§ **WHAT IS NEEDED**
Among the entries below, take the line with "ATOM 271 C C" and the line with "ATOM 299 O O", and output them and every line between them exactly, with nothing else.

• • •

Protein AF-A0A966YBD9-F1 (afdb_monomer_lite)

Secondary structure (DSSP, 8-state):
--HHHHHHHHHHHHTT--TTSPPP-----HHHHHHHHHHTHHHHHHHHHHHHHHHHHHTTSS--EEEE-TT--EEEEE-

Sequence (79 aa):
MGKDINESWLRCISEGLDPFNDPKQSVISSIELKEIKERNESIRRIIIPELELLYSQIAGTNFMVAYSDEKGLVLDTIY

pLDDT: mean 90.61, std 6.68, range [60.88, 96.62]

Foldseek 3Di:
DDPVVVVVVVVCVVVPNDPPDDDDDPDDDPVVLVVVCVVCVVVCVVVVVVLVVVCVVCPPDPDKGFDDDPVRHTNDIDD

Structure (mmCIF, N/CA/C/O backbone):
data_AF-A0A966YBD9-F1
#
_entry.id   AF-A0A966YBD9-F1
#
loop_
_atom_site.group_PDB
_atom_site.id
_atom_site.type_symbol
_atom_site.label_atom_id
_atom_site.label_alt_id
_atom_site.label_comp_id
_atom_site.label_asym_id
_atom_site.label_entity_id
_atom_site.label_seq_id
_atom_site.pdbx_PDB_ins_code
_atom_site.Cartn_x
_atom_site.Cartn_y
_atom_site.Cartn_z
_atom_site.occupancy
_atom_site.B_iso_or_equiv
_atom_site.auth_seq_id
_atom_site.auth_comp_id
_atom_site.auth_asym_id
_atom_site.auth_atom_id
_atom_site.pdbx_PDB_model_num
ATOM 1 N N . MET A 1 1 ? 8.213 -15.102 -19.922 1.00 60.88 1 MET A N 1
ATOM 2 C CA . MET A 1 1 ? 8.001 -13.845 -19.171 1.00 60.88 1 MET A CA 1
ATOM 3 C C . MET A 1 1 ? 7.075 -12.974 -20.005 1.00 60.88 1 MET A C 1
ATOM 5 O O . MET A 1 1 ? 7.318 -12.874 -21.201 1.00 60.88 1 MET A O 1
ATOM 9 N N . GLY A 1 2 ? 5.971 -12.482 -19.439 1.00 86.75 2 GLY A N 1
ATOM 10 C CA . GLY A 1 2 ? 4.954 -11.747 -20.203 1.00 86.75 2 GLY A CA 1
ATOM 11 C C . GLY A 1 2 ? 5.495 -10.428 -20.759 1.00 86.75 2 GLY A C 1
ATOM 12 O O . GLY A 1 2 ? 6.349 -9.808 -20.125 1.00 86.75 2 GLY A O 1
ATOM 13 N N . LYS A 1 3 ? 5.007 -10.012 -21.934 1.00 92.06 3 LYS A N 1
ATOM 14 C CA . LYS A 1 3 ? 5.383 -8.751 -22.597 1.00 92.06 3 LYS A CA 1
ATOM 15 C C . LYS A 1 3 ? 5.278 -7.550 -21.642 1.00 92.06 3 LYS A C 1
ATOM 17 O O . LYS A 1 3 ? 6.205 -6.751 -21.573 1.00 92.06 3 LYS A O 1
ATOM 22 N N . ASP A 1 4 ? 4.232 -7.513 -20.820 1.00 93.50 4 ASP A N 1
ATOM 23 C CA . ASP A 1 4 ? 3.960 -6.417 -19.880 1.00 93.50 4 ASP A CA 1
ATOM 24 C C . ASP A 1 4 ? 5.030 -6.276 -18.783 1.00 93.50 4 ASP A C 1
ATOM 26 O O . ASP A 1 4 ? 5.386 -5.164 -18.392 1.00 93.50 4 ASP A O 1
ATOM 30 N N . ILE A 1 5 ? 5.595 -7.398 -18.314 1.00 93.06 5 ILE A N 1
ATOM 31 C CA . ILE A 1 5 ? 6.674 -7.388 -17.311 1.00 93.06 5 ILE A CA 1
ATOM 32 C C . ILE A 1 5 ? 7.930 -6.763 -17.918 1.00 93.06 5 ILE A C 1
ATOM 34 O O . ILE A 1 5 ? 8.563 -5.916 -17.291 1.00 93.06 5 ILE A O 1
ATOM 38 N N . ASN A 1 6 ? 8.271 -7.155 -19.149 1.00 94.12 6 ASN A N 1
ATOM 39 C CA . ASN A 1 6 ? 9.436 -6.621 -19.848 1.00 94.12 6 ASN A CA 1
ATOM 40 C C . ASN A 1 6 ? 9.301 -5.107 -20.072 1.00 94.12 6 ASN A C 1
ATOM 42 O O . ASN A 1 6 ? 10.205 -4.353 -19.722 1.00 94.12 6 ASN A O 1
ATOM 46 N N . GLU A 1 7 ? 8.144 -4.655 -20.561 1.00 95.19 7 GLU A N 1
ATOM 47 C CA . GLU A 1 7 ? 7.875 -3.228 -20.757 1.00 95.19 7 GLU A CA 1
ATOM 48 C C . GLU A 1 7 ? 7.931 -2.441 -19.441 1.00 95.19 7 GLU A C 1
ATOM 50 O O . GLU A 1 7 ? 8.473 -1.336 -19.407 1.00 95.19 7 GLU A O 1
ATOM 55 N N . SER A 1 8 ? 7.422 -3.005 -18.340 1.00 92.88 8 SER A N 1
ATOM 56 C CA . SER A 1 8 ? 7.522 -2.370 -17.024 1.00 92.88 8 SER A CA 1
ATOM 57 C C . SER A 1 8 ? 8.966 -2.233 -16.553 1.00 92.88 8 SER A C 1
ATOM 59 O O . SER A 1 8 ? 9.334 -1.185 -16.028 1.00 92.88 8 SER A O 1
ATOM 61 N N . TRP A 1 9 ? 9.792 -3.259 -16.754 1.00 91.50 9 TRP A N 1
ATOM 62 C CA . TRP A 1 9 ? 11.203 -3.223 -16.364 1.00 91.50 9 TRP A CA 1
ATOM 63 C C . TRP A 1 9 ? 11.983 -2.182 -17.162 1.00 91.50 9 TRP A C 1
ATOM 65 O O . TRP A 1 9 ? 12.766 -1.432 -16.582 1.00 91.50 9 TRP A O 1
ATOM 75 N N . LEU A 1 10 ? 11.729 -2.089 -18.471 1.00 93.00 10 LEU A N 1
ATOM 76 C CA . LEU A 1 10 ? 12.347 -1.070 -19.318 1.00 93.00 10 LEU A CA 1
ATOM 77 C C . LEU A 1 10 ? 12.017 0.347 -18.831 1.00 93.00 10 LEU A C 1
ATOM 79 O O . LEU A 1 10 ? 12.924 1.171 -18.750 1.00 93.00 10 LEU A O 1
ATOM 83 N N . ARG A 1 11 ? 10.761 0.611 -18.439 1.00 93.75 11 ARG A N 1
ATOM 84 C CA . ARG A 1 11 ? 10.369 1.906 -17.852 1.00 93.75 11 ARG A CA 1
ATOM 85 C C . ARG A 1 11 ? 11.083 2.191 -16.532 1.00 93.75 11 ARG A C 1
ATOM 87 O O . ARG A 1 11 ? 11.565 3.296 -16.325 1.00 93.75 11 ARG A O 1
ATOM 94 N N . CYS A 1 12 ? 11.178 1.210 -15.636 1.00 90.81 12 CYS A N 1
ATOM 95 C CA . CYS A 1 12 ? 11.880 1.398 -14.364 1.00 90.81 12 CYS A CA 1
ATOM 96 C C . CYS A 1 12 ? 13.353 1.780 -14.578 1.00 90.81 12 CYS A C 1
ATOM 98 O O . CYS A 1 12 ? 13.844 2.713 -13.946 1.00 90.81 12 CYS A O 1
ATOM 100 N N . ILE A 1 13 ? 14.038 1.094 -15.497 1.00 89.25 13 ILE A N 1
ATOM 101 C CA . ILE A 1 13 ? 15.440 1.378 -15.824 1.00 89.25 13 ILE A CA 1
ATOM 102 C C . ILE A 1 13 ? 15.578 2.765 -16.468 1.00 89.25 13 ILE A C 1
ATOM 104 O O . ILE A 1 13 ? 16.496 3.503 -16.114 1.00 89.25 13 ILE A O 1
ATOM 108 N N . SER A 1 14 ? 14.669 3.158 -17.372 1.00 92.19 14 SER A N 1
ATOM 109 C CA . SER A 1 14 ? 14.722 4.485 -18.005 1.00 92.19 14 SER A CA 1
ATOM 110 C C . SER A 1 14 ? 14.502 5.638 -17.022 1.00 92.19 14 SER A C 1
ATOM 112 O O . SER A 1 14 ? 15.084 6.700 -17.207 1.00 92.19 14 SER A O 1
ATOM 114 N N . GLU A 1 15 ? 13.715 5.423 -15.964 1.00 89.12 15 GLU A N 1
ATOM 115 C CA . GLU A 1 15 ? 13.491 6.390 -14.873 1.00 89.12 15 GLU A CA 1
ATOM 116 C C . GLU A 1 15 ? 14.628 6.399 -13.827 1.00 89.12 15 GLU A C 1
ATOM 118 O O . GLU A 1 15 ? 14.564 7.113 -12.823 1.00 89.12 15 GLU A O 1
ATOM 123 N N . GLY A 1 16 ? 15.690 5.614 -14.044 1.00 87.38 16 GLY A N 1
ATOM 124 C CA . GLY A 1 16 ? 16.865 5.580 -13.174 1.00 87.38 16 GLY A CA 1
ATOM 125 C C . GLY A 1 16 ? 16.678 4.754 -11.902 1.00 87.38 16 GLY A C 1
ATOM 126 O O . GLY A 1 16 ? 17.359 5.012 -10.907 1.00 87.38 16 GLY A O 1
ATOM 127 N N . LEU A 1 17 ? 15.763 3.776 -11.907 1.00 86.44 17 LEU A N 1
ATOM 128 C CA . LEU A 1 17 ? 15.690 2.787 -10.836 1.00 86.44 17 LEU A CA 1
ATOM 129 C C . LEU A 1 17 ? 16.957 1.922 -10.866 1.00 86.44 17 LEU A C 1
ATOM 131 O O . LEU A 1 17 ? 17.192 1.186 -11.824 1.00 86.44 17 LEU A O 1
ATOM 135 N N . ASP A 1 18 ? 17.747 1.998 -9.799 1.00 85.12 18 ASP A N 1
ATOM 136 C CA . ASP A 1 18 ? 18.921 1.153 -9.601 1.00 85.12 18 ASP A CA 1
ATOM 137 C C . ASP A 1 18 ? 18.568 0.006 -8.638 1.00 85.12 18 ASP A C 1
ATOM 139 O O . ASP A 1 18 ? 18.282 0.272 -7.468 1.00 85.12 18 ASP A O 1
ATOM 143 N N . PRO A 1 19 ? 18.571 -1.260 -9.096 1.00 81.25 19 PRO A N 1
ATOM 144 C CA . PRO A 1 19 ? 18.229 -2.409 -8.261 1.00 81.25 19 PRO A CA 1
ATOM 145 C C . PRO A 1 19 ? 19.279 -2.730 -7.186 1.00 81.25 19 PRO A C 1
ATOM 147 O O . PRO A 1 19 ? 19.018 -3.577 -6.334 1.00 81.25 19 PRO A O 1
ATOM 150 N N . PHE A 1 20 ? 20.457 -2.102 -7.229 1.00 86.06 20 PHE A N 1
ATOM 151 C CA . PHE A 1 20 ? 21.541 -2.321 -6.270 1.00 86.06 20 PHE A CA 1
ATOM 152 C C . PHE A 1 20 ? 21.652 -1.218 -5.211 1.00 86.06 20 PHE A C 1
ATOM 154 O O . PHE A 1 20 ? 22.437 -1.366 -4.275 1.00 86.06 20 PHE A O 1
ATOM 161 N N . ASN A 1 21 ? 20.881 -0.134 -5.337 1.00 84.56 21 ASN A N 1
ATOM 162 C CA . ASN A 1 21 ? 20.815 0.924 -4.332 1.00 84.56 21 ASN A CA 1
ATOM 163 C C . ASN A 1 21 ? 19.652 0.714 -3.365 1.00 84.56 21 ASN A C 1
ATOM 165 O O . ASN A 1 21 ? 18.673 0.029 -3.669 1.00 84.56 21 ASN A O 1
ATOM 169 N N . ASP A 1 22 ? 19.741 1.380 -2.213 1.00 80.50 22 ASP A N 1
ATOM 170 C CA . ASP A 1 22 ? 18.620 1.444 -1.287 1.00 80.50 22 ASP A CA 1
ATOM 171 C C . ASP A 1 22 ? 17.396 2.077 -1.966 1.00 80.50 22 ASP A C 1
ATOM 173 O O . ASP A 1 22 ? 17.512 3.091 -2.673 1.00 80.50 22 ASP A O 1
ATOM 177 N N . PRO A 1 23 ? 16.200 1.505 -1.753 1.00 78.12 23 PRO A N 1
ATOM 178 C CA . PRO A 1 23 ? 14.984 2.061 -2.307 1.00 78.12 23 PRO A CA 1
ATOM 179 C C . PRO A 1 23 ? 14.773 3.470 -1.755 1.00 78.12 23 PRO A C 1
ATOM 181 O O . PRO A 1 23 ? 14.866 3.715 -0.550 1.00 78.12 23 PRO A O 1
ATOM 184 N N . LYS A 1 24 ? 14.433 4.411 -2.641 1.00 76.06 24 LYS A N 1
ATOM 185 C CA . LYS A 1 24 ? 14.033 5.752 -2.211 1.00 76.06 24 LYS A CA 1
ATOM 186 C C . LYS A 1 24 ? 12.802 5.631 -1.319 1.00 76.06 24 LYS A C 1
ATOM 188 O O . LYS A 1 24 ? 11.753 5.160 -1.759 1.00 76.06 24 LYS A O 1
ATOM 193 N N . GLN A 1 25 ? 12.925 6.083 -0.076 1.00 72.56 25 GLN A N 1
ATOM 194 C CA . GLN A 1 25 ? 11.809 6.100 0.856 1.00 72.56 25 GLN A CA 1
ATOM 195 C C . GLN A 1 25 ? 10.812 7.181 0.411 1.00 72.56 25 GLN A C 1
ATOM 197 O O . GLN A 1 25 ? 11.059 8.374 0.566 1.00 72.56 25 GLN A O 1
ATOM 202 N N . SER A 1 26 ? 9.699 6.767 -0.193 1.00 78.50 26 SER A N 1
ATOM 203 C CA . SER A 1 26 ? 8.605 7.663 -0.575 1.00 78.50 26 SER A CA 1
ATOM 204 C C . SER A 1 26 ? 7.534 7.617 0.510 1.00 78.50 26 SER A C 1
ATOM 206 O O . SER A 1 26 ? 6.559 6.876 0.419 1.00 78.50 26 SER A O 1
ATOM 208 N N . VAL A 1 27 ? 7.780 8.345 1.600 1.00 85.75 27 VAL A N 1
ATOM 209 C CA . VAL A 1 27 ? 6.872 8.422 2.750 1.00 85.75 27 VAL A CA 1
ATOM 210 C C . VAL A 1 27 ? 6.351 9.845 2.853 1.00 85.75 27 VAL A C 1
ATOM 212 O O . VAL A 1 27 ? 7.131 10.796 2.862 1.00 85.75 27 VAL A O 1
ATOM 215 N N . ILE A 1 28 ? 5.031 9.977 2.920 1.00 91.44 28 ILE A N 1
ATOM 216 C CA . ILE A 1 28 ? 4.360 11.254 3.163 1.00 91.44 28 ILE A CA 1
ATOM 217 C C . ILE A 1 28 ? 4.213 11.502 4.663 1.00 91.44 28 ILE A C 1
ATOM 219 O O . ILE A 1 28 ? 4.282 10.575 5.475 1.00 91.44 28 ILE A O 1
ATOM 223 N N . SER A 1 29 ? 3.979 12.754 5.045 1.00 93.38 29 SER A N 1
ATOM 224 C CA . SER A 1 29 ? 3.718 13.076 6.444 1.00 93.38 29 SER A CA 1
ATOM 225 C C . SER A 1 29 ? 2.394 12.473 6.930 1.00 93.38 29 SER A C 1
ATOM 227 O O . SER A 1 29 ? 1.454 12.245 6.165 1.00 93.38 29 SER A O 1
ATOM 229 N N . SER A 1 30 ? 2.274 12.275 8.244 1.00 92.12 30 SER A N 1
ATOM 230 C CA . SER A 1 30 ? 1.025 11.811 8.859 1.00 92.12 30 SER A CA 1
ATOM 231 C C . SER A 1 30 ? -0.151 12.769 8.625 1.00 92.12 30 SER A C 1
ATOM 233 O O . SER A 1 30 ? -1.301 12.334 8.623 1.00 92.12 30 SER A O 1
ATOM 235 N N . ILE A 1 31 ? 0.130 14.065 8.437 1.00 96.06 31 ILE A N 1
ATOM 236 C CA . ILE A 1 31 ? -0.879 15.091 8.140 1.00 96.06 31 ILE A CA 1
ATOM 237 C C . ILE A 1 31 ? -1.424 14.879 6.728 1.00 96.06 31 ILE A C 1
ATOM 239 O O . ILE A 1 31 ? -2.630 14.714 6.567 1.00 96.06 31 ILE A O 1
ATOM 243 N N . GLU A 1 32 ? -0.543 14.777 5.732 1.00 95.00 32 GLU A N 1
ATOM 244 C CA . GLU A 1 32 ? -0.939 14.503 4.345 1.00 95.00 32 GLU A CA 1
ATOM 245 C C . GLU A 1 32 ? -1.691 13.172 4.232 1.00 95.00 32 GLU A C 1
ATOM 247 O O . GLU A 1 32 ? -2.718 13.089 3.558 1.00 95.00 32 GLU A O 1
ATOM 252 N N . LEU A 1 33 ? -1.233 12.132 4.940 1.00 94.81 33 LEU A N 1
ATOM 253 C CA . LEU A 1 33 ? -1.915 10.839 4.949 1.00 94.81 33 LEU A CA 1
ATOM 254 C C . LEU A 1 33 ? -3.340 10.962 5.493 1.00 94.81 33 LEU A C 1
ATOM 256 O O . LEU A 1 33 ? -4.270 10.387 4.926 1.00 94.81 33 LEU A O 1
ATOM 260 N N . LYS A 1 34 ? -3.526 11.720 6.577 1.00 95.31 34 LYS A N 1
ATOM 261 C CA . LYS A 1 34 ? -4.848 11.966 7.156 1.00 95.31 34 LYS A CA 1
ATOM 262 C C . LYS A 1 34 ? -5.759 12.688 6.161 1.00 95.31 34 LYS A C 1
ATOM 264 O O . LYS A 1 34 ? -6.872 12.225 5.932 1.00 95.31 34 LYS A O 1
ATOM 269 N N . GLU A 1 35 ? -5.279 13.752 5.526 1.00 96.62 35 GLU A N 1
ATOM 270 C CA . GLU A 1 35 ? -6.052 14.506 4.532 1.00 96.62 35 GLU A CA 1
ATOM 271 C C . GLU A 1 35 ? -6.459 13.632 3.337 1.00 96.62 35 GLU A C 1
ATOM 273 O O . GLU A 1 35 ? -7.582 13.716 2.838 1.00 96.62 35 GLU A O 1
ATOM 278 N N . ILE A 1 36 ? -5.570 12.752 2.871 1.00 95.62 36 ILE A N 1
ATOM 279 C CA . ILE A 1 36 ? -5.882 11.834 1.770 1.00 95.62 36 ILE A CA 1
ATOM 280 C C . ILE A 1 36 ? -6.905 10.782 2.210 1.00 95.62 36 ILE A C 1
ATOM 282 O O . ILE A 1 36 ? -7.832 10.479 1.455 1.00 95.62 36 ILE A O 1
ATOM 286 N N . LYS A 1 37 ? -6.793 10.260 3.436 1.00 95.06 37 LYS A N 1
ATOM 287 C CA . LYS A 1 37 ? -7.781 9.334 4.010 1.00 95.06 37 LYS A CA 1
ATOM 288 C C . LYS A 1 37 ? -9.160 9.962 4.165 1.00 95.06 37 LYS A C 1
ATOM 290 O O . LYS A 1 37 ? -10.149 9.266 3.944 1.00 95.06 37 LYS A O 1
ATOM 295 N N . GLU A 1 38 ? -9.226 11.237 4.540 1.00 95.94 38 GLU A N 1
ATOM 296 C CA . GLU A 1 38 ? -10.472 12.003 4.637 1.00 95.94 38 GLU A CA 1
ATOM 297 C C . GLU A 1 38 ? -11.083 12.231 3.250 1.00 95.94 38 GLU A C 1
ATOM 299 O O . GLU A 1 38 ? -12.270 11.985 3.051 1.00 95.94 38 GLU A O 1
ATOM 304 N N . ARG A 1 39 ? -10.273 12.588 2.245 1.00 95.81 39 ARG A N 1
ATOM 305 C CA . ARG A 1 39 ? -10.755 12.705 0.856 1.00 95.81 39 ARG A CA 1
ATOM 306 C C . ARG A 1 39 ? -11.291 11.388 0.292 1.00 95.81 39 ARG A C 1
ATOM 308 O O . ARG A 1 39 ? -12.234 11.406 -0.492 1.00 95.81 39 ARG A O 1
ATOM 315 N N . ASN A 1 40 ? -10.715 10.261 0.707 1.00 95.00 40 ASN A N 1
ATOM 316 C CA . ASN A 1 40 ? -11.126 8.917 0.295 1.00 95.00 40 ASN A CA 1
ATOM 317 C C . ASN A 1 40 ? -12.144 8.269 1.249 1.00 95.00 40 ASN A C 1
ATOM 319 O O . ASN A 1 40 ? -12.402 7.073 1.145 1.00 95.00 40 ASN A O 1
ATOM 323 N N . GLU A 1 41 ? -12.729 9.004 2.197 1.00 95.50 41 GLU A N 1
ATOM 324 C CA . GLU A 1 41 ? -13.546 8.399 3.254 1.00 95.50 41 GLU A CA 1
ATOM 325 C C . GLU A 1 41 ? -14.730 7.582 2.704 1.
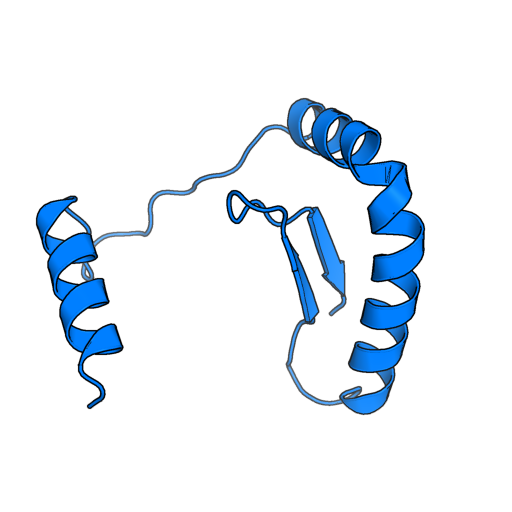00 95.50 41 GLU A C 1
ATOM 327 O O . GLU A 1 41 ? -14.996 6.475 3.174 1.00 95.50 41 GLU A O 1
ATOM 332 N N . SER A 1 42 ? -15.413 8.094 1.677 1.00 95.88 42 SER A N 1
ATOM 333 C CA . SER A 1 42 ? -16.589 7.449 1.082 1.00 95.88 42 SER A CA 1
ATOM 334 C C . SER A 1 42 ? -16.285 6.052 0.539 1.00 95.88 42 SER A C 1
ATOM 336 O O . SER A 1 42 ? -17.017 5.110 0.837 1.00 95.88 42 SER A O 1
ATOM 338 N N . ILE A 1 43 ? -15.189 5.902 -0.208 1.00 94.94 43 ILE A N 1
ATOM 339 C CA . ILE A 1 43 ? -14.756 4.609 -0.746 1.00 94.94 43 ILE A CA 1
ATOM 340 C C . ILE A 1 43 ? -14.126 3.738 0.343 1.00 94.94 43 ILE A C 1
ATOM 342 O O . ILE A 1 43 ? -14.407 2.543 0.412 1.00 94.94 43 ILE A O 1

• • •

§ **COMPLETED EXERCISE**
ATOM 271 C C . GLU A 1 35 ? -6.459 13.632 3.337 1.00 96.62 35 GLU A C 1
ATOM 273 O O . GLU A 1 35 ? -7.582 13.716 2.838 1.00 96.62 35 GLU A O 1
ATOM 278 N N . ILE A 1 36 ? -5.570 12.752 2.871 1.00 95.62 36 ILE A N 1
ATOM 279 C CA . ILE A 1 36 ? -5.882 11.834 1.770 1.00 95.62 36 ILE A CA 1
ATOM 280 C C . ILE A 1 36 ? -6.905 10.782 2.210 1.00 95.62 36 ILE A C 1
ATOM 282 O O . ILE A 1 36 ? -7.832 10.479 1.455 1.00 95.62 36 ILE A O 1
ATOM 286 N N . LYS A 1 37 ? -6.793 10.260 3.436 1.00 95.06 37 LYS A N 1
ATOM 287 C CA . LYS A 1 37 ? -7.781 9.334 4.010 1.00 95.06 37 LYS A CA 1
ATOM 288 C C . LYS A 1 37 ? -9.160 9.962 4.165 1.00 95.06 37 LYS A C 1
ATOM 290 O O . LYS A 1 37 ? -10.149 9.266 3.944 1.00 95.06 37 LYS A O 1
ATOM 295 N N . GLU A 1 38 ? -9.226 11.237 4.540 1.00 95.94 38 GLU A N 1
ATOM 296 C CA . GLU A 1 38 ? -10.472 12.003 4.637 1.00 95.94 38 GLU A CA 1
ATOM 297 C C . GLU A 1 38 ? -11.083 12.231 3.250 1.00 95.94 38 GLU A C 1
ATOM 299 O O . GLU A 1 38 ? -12.270 11.985 3.051 1.00 95.94 38 GLU A O 1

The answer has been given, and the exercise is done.